Crítica: Bravura Indômita (True Grit), Ethan e Joel Coen, EUA, 2010, cor, 110 min.

Ensaio de amor bárbaro.
O amor em Bravura Indômita se soletra em palavras duras. Nasce da crueza partilhada pelo casal protagonista. Brota em terreno selvagem, na fronteira onde os homens se afirmam por sua coragem e brutalidade. A inospitez da paisagem, o rigor da jornada, a rispidez das conversas, --- tudo isso provoca esse amor surpreendente, porém implacável, entre Cogburn/Jeff Bridges e Mattie/Hailee Steinfeld. O primeiro, um policial inculto, beberrão, caolho e maltrapilho, que não faz prisioneiros. A segunda, uma órfã de 14 anos determinada com todas as energias à vingança contra o assassino de seu pai. 

O filme de faroeste ajudou a construir a identidade americana. A barbárie não está fora da civilização: define-lhe os limites. Desperta-a do sono civilizatório e vivifica-a de seu âmago. A sociedade precisa revitalizar-se no manancial de instinto e potência, de libertinagem e virilidade, própria de tais territórios inóspitos. Assim se faz o espírito guerreiro dos EUA. A terra dos bravos não pulsa sem a contribuição da escumulha e dos matadores, sem John Wayne, sem Billy the Kid, sem Cogburn, que literalmente nasce nas latrinas da cidadezinha fronteiriça.
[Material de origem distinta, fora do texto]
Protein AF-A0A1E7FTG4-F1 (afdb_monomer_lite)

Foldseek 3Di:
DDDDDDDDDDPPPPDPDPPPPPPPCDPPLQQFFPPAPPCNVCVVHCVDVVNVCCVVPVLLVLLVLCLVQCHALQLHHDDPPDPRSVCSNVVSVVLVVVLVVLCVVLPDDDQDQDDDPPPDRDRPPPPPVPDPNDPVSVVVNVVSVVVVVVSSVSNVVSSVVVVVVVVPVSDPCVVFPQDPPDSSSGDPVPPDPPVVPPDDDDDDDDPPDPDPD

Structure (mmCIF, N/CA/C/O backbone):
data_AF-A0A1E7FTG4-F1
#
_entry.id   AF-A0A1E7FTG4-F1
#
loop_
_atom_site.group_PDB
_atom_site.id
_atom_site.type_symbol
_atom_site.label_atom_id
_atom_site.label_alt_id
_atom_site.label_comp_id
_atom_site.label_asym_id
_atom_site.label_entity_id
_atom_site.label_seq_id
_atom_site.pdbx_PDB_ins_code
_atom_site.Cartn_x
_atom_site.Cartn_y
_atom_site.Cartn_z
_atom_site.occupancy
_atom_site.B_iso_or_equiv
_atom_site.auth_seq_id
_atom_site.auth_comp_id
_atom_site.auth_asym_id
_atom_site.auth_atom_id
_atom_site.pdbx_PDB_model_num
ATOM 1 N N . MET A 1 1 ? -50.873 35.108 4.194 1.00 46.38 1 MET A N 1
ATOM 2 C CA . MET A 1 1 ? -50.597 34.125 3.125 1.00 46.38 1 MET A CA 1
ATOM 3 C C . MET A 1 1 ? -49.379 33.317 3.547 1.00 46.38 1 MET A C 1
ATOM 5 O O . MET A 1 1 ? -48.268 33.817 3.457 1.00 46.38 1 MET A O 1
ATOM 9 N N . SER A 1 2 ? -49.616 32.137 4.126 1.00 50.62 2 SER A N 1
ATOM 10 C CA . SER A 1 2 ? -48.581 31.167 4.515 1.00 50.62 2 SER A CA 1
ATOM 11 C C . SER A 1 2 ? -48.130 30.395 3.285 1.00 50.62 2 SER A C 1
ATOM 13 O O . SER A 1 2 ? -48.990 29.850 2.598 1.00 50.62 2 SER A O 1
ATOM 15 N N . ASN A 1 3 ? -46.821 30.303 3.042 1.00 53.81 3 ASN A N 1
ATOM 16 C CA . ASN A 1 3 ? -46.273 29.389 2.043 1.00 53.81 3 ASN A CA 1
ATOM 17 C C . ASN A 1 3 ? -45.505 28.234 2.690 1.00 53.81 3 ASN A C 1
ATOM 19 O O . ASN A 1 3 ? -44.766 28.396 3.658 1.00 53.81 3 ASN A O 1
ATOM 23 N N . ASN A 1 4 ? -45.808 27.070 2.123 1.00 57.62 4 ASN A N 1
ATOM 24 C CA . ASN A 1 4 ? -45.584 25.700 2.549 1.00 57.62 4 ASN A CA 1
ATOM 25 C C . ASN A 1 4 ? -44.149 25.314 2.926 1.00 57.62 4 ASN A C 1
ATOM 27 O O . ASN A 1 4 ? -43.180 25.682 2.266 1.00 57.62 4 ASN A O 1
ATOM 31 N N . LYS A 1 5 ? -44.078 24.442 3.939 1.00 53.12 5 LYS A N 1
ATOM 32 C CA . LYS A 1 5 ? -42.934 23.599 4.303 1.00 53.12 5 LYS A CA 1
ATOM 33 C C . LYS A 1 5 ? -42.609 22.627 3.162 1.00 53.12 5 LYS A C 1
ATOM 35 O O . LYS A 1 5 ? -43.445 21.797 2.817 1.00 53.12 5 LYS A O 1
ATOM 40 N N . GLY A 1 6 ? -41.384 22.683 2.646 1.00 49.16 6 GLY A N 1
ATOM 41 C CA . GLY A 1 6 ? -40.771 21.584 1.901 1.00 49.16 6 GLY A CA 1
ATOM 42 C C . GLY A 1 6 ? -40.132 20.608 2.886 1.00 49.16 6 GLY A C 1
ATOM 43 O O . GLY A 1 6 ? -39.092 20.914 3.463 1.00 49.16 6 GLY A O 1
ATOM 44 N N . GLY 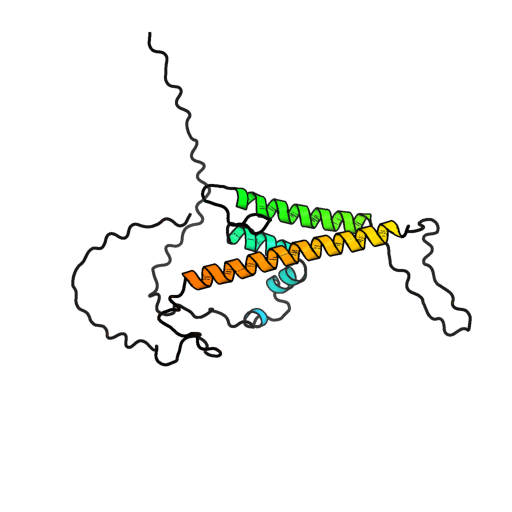A 1 7 ? -40.786 19.473 3.127 1.00 49.53 7 GLY A N 1
ATOM 45 C CA . GLY A 1 7 ? -40.203 18.347 3.851 1.00 49.53 7 GLY A CA 1
ATOM 46 C C . GLY A 1 7 ? -39.373 17.513 2.884 1.00 49.53 7 GLY A C 1
ATOM 47 O O . GLY A 1 7 ? -39.927 16.919 1.966 1.00 49.53 7 GLY A O 1
ATOM 48 N N . SER A 1 8 ? -38.054 17.502 3.062 1.00 58.97 8 SER A N 1
ATOM 49 C CA . SER A 1 8 ? -37.170 16.565 2.374 1.00 58.97 8 SER A CA 1
ATOM 50 C C . SER A 1 8 ? -37.310 15.192 3.028 1.00 58.97 8 SER A C 1
ATOM 52 O O . SER A 1 8 ? -36.934 15.025 4.191 1.00 58.97 8 SER A O 1
ATOM 54 N N . GLU A 1 9 ? -37.857 14.227 2.295 1.00 57.41 9 GLU A N 1
ATOM 55 C CA . GLU A 1 9 ? -37.841 12.815 2.670 1.00 57.41 9 GLU A CA 1
ATOM 56 C C . GLU A 1 9 ? -36.389 12.326 2.705 1.00 57.41 9 GLU A C 1
ATOM 58 O O . GLU A 1 9 ? -35.713 12.216 1.685 1.00 57.41 9 GLU A O 1
ATOM 63 N N . THR A 1 10 ? -35.883 12.064 3.907 1.00 60.53 10 THR A N 1
ATOM 64 C CA . THR A 1 10 ? -34.678 11.262 4.106 1.00 60.53 10 THR A CA 1
ATOM 65 C C . THR A 1 10 ? -35.012 9.816 3.782 1.00 60.53 10 THR A C 1
ATOM 67 O O . THR A 1 10 ? -35.646 9.122 4.577 1.00 60.53 10 THR A O 1
ATOM 70 N N . GLU A 1 11 ? -34.585 9.381 2.604 1.00 57.66 11 GLU A N 1
ATOM 71 C CA . GLU A 1 11 ? -34.593 7.987 2.186 1.00 57.66 11 GLU A CA 1
ATOM 72 C C . GLU A 1 11 ? -33.632 7.205 3.099 1.00 57.66 11 GLU A C 1
ATOM 74 O O . GLU A 1 11 ? -32.409 7.358 3.051 1.00 57.66 11 GLU A O 1
ATOM 79 N N . VAL A 1 12 ? -34.197 6.427 4.024 1.00 55.28 12 VAL A N 1
ATOM 80 C CA . VAL A 1 12 ? -33.436 5.570 4.936 1.00 55.28 12 VAL A CA 1
ATOM 81 C C . VAL A 1 12 ? -32.918 4.389 4.121 1.00 55.28 12 VAL A C 1
ATOM 83 O O . VAL A 1 12 ? -33.636 3.424 3.870 1.00 55.28 12 VAL A O 1
ATOM 86 N N . PHE A 1 13 ? -31.664 4.482 3.683 1.00 48.22 13 PHE A N 1
ATOM 87 C CA . PHE A 1 13 ? -30.964 3.393 3.012 1.00 48.22 13 PHE A CA 1
ATOM 88 C C . PHE A 1 13 ? -30.698 2.285 4.041 1.00 48.22 13 PHE A C 1
ATOM 90 O O . PHE A 1 13 ? -29.740 2.339 4.814 1.00 48.22 13 PHE A O 1
ATOM 97 N N . VAL A 1 14 ? -31.591 1.295 4.090 1.00 53.06 14 VAL A N 1
ATOM 98 C CA . VAL A 1 14 ? -31.421 0.065 4.870 1.00 53.06 14 VAL A CA 1
ATOM 99 C C . VAL A 1 14 ? -30.323 -0.748 4.193 1.00 53.06 14 VAL A C 1
ATOM 101 O O . VAL A 1 14 ? -30.578 -1.603 3.349 1.00 53.06 14 VAL A O 1
ATOM 104 N N . THR A 1 15 ? -29.067 -0.443 4.512 1.00 51.75 15 THR A N 1
ATOM 105 C CA . THR A 1 15 ? -27.955 -1.327 4.174 1.00 51.75 15 THR A CA 1
ATOM 106 C C . THR A 1 15 ? -28.161 -2.619 4.946 1.00 51.75 15 THR A C 1
ATOM 108 O O . THR A 1 15 ? -28.260 -2.557 6.173 1.00 51.75 15 THR A O 1
ATOM 111 N N . GLU A 1 16 ? -28.256 -3.748 4.238 1.00 45.81 16 GLU A N 1
ATOM 112 C CA . GLU A 1 16 ? -28.356 -5.092 4.808 1.00 45.81 16 GLU A CA 1
ATOM 113 C C . GLU A 1 16 ? -27.487 -5.214 6.059 1.00 45.81 16 GLU A C 1
ATOM 115 O O . GLU A 1 16 ? -26.255 -5.250 6.010 1.00 45.81 16 GLU A O 1
ATOM 120 N N . VAL A 1 17 ? -28.167 -5.237 7.203 1.00 42.16 17 VAL A N 1
ATOM 121 C CA . VAL A 1 17 ? -27.561 -5.504 8.493 1.00 42.16 17 VAL A CA 1
ATOM 122 C C . VAL A 1 17 ? -27.141 -6.959 8.402 1.00 42.16 17 VAL A C 1
ATOM 124 O O . VAL A 1 17 ? -27.987 -7.853 8.423 1.00 42.16 17 VAL A O 1
ATOM 127 N N . THR A 1 18 ? -25.840 -7.208 8.229 1.00 55.19 18 THR A N 1
ATOM 128 C CA . THR A 1 18 ? -25.282 -8.541 8.472 1.00 55.19 18 THR A CA 1
ATOM 129 C C . THR A 1 18 ? -25.862 -8.980 9.810 1.00 55.19 18 THR A C 1
ATOM 131 O O . THR A 1 18 ? -25.723 -8.201 10.758 1.00 55.19 18 THR A O 1
ATOM 134 N N . PRO A 1 19 ? -26.586 -10.113 9.895 1.00 46.31 19 PRO A N 1
ATOM 135 C CA . PRO A 1 19 ? -27.289 -10.477 11.110 1.00 46.31 19 PRO A CA 1
ATOM 136 C C . PRO A 1 19 ? -26.283 -10.407 12.246 1.00 46.31 19 PRO A C 1
ATOM 138 O O . PRO A 1 19 ? -25.287 -11.135 12.261 1.00 46.31 19 PRO A O 1
ATOM 141 N N . ILE A 1 20 ? -26.512 -9.455 13.150 1.00 47.69 20 ILE A N 1
ATOM 142 C CA . ILE A 1 20 ? -25.841 -9.422 14.431 1.00 47.69 20 ILE A CA 1
ATOM 143 C C . ILE A 1 20 ? -26.337 -10.701 15.074 1.00 47.69 20 ILE A C 1
ATOM 145 O O . ILE A 1 20 ? -27.455 -10.767 15.583 1.00 47.69 20 ILE A O 1
ATOM 149 N N . PHE A 1 21 ? -25.540 -11.758 14.959 1.00 39.34 21 PHE A N 1
ATOM 150 C CA . PHE A 1 21 ? -25.665 -12.875 15.859 1.00 39.34 21 PHE A CA 1
ATOM 151 C C . PHE A 1 21 ? -25.546 -12.234 17.231 1.00 39.34 21 PHE A C 1
ATOM 153 O O . PHE A 1 21 ? -24.477 -11.760 17.616 1.00 39.34 21 PHE A O 1
ATOM 160 N N . VAL A 1 22 ? -26.679 -12.142 17.925 1.00 42.50 22 VAL A N 1
ATOM 161 C CA . VAL A 1 22 ? -26.711 -11.989 19.368 1.00 42.50 22 VAL A CA 1
ATOM 162 C C . VAL A 1 22 ? -26.057 -13.270 19.857 1.00 42.50 22 VAL A C 1
ATOM 164 O O . VAL A 1 22 ? -26.710 -14.287 20.078 1.00 42.50 22 VAL A O 1
ATOM 167 N N . VAL A 1 23 ? -24.726 -13.262 19.852 1.00 49.44 23 VAL A N 1
ATOM 168 C CA . VAL A 1 23 ? -23.917 -14.258 20.519 1.00 49.44 23 VAL A CA 1
ATOM 169 C C . VAL A 1 23 ? -24.360 -14.101 21.955 1.00 49.44 23 VAL A C 1
ATOM 171 O O . VAL A 1 23 ? -24.061 -13.088 22.583 1.00 49.44 23 VAL A O 1
ATOM 174 N N . ALA A 1 24 ? -25.195 -15.041 22.401 1.00 48.31 24 ALA A N 1
ATOM 175 C CA . ALA A 1 24 ? -25.555 -15.175 23.794 1.00 48.31 24 ALA A CA 1
ATOM 176 C C . ALA A 1 24 ? -24.263 -14.998 24.581 1.00 48.31 24 ALA A C 1
ATOM 178 O O . ALA A 1 24 ? -23.267 -15.655 24.272 1.00 48.31 24 ALA A O 1
ATOM 179 N N . GLU A 1 25 ? -24.288 -14.029 25.485 1.00 48.00 25 GLU A N 1
ATOM 180 C CA . GLU A 1 25 ? -23.202 -13.639 26.362 1.00 48.00 25 GLU A CA 1
ATOM 181 C C . GLU A 1 25 ? -22.695 -14.905 27.064 1.00 48.00 25 GLU A C 1
ATOM 183 O O . GLU A 1 25 ? -23.240 -15.352 28.070 1.00 48.00 25 GLU A O 1
ATOM 188 N N . GLN A 1 26 ? -21.712 -15.575 26.456 1.00 48.88 26 GLN A N 1
ATOM 189 C CA . GLN A 1 26 ? -20.970 -16.608 27.149 1.00 48.88 26 GLN A CA 1
ATOM 190 C C . GLN A 1 26 ? -20.252 -15.887 28.287 1.00 48.88 26 GLN A C 1
ATOM 192 O O . GLN A 1 26 ? -19.723 -14.797 28.046 1.00 48.88 26 GLN A O 1
ATOM 197 N N . PRO A 1 27 ? -20.249 -16.453 29.506 1.00 48.50 27 PRO A N 1
ATOM 198 C CA . PRO A 1 27 ? -19.587 -15.841 30.648 1.00 48.50 27 PRO A CA 1
ATOM 199 C C . PRO A 1 27 ? -18.170 -15.444 30.236 1.00 48.50 27 PRO A C 1
ATOM 201 O O . PRO A 1 27 ? -17.365 -16.293 29.852 1.00 48.50 27 PRO A O 1
ATOM 204 N N . GLN A 1 28 ? -17.907 -14.136 30.247 1.00 48.28 28 GLN A N 1
ATOM 205 C CA . GLN A 1 28 ? -16.628 -13.523 29.901 1.00 48.28 28 GLN A CA 1
ATOM 206 C C . GLN A 1 28 ? -15.594 -13.811 31.003 1.00 48.28 28 GLN A C 1
ATOM 208 O O . GLN A 1 28 ? -15.066 -12.895 31.618 1.00 48.28 28 GLN A O 1
ATOM 213 N N . ASN A 1 29 ? -15.310 -15.084 31.274 1.00 46.50 29 ASN A N 1
ATOM 214 C CA . ASN A 1 29 ? -14.352 -15.509 32.299 1.00 46.50 29 ASN A CA 1
ATOM 215 C C . ASN A 1 29 ? -12.968 -15.856 31.735 1.00 46.50 29 ASN A C 1
ATOM 217 O O . ASN A 1 29 ? -12.181 -16.513 32.399 1.00 46.50 29 ASN A O 1
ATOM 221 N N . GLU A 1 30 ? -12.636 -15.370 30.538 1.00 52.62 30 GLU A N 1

Nesse sentido, John Ford escreveu sua saga da América, mitificando o herói branco e a violência masculina, fundamentos de sua moral conservadora. Mas veio então o declínio do mito americano e o cinema releu o faroeste. Daí o revisionismo narrativo de Nicholas Ray (Johnny Guitar), o desencanto materialista de Sam Peckinpah (Meu ódio será sua herança, Pat Garrett e Billy the Kid), a pop art epidérmica de Sérgio Leone (trilogia do Pistoleiro sem Nome).
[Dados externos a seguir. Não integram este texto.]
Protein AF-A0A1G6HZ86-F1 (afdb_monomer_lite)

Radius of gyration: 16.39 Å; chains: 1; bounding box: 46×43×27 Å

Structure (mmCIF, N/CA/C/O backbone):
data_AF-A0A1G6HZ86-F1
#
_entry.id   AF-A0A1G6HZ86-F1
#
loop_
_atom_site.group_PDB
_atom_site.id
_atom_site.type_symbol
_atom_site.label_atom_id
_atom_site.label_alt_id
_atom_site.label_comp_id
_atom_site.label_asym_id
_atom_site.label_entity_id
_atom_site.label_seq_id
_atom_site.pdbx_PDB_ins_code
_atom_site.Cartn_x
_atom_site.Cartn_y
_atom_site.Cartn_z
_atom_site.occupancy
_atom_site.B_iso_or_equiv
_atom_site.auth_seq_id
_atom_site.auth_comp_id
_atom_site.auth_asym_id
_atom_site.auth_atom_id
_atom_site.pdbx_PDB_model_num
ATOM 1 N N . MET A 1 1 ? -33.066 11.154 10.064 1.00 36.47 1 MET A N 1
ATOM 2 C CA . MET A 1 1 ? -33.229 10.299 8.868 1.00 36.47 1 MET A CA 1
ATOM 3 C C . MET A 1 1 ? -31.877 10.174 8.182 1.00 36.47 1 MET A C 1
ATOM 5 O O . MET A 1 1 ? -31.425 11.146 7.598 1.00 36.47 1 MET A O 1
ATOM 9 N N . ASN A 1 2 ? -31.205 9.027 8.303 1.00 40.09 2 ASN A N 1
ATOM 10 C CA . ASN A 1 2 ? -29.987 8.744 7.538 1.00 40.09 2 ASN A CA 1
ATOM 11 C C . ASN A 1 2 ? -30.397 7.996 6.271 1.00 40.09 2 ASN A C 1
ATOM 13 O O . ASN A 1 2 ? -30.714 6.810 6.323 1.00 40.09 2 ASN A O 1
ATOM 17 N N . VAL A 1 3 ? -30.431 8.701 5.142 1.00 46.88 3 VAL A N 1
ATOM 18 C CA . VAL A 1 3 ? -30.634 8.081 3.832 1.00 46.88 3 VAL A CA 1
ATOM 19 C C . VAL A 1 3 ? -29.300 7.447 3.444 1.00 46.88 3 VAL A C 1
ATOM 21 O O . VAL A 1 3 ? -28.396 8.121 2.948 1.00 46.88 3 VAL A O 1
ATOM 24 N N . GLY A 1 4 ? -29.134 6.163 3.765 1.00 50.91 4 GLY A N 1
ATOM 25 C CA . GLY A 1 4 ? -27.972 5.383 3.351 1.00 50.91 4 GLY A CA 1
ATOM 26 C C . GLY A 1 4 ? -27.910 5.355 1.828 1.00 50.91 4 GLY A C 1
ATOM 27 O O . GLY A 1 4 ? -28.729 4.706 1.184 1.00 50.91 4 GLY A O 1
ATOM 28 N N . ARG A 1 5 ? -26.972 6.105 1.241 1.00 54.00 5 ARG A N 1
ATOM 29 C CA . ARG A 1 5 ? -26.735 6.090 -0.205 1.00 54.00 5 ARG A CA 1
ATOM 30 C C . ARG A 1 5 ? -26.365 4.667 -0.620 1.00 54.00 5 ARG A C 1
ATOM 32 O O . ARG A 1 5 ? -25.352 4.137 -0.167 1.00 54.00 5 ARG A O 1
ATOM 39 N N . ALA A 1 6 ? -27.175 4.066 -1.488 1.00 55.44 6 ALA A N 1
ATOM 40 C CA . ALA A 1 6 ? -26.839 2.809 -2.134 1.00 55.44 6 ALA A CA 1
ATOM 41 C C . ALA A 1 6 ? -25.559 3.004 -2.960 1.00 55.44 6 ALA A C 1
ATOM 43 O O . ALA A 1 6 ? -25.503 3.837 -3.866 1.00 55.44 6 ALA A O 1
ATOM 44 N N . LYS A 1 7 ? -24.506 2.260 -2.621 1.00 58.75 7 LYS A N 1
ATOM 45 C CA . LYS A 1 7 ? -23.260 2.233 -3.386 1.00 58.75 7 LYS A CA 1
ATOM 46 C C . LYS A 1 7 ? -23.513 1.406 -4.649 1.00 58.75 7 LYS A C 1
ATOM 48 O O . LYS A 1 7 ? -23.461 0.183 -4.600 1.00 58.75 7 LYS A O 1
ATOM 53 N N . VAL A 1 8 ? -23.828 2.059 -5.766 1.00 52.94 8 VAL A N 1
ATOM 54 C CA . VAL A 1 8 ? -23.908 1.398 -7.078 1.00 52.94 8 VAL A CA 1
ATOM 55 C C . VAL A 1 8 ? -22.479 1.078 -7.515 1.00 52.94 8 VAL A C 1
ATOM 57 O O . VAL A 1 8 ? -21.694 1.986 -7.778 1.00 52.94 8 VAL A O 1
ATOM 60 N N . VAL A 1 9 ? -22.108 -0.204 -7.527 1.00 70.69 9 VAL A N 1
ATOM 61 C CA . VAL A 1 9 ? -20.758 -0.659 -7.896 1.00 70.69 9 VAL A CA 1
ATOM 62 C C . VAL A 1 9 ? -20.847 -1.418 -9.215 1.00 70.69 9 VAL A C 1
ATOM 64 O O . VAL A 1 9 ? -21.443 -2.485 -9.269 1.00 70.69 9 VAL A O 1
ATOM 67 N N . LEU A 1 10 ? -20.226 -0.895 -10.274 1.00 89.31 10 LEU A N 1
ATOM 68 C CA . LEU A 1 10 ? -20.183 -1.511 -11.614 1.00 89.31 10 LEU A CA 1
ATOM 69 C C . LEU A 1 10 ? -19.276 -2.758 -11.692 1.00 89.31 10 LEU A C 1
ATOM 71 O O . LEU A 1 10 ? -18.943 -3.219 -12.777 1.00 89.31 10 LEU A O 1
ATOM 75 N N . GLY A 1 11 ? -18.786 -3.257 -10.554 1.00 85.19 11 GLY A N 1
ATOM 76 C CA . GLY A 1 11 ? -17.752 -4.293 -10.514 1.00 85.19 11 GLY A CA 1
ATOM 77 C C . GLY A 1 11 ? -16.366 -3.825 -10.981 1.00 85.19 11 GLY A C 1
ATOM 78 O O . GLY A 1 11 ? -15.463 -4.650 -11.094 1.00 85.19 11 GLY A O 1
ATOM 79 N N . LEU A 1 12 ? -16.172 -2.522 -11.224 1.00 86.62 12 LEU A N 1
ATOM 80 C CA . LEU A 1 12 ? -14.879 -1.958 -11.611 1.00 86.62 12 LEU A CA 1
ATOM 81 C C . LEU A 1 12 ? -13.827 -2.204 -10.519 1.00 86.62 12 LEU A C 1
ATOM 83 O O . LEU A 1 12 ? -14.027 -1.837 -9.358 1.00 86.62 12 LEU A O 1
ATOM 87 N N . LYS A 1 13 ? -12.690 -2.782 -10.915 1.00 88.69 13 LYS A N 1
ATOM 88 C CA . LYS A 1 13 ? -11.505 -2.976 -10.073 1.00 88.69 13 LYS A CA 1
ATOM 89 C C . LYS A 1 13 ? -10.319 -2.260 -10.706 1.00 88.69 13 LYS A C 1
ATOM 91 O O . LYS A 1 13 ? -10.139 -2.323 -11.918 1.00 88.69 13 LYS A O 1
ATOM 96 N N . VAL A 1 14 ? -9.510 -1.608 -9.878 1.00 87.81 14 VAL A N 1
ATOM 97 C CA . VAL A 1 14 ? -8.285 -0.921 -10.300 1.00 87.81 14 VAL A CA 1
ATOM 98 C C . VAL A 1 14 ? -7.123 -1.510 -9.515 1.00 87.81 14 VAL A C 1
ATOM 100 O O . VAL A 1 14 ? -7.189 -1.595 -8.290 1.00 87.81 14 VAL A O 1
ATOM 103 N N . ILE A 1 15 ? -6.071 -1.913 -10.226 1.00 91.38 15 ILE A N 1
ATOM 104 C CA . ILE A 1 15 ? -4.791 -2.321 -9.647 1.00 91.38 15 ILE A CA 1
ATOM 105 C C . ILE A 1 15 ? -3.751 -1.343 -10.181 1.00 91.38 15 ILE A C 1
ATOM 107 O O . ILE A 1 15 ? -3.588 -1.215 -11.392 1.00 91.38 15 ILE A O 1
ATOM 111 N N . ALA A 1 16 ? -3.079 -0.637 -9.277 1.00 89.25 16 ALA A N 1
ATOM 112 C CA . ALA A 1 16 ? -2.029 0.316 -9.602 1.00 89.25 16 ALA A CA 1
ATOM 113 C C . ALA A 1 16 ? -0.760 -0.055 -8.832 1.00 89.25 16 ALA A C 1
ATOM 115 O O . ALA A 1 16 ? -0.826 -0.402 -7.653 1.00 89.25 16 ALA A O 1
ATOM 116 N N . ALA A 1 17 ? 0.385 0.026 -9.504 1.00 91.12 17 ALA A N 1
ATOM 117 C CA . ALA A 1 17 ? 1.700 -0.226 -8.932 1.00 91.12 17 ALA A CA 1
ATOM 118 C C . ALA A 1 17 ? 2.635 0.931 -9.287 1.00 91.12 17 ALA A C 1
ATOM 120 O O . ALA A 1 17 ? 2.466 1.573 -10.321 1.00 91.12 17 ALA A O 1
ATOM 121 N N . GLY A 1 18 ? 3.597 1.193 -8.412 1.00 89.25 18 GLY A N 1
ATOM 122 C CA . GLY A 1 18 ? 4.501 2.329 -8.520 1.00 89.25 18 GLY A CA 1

Este bangue-bangue dos Irmãos Coen recombina os elementos de um modo único. Excêntrico. Descabem todas as acusações de repeteco. Numa geração descafeinada e sentimental, em meio a tanto melodrama e chororô no cinema, Bravura Indômita reecontra o sal da terra. Como bom faroeste, injeta sangue e bile numa civilização dormente e sem vibração.

O filme exprime a força de um amor tão anti-heróico que o primeiro beijo vem com picada de cascavel. Aí surge a seqüência mais atrozmente romântica. Uma cavalgada trágica sob o firmamento de diamantes, filmada no lirismo das pradarias. Amor bárbaro que só poderia mesmo durar aqueles tempos loucos de obstinação e rudeza, como explica o epílogo.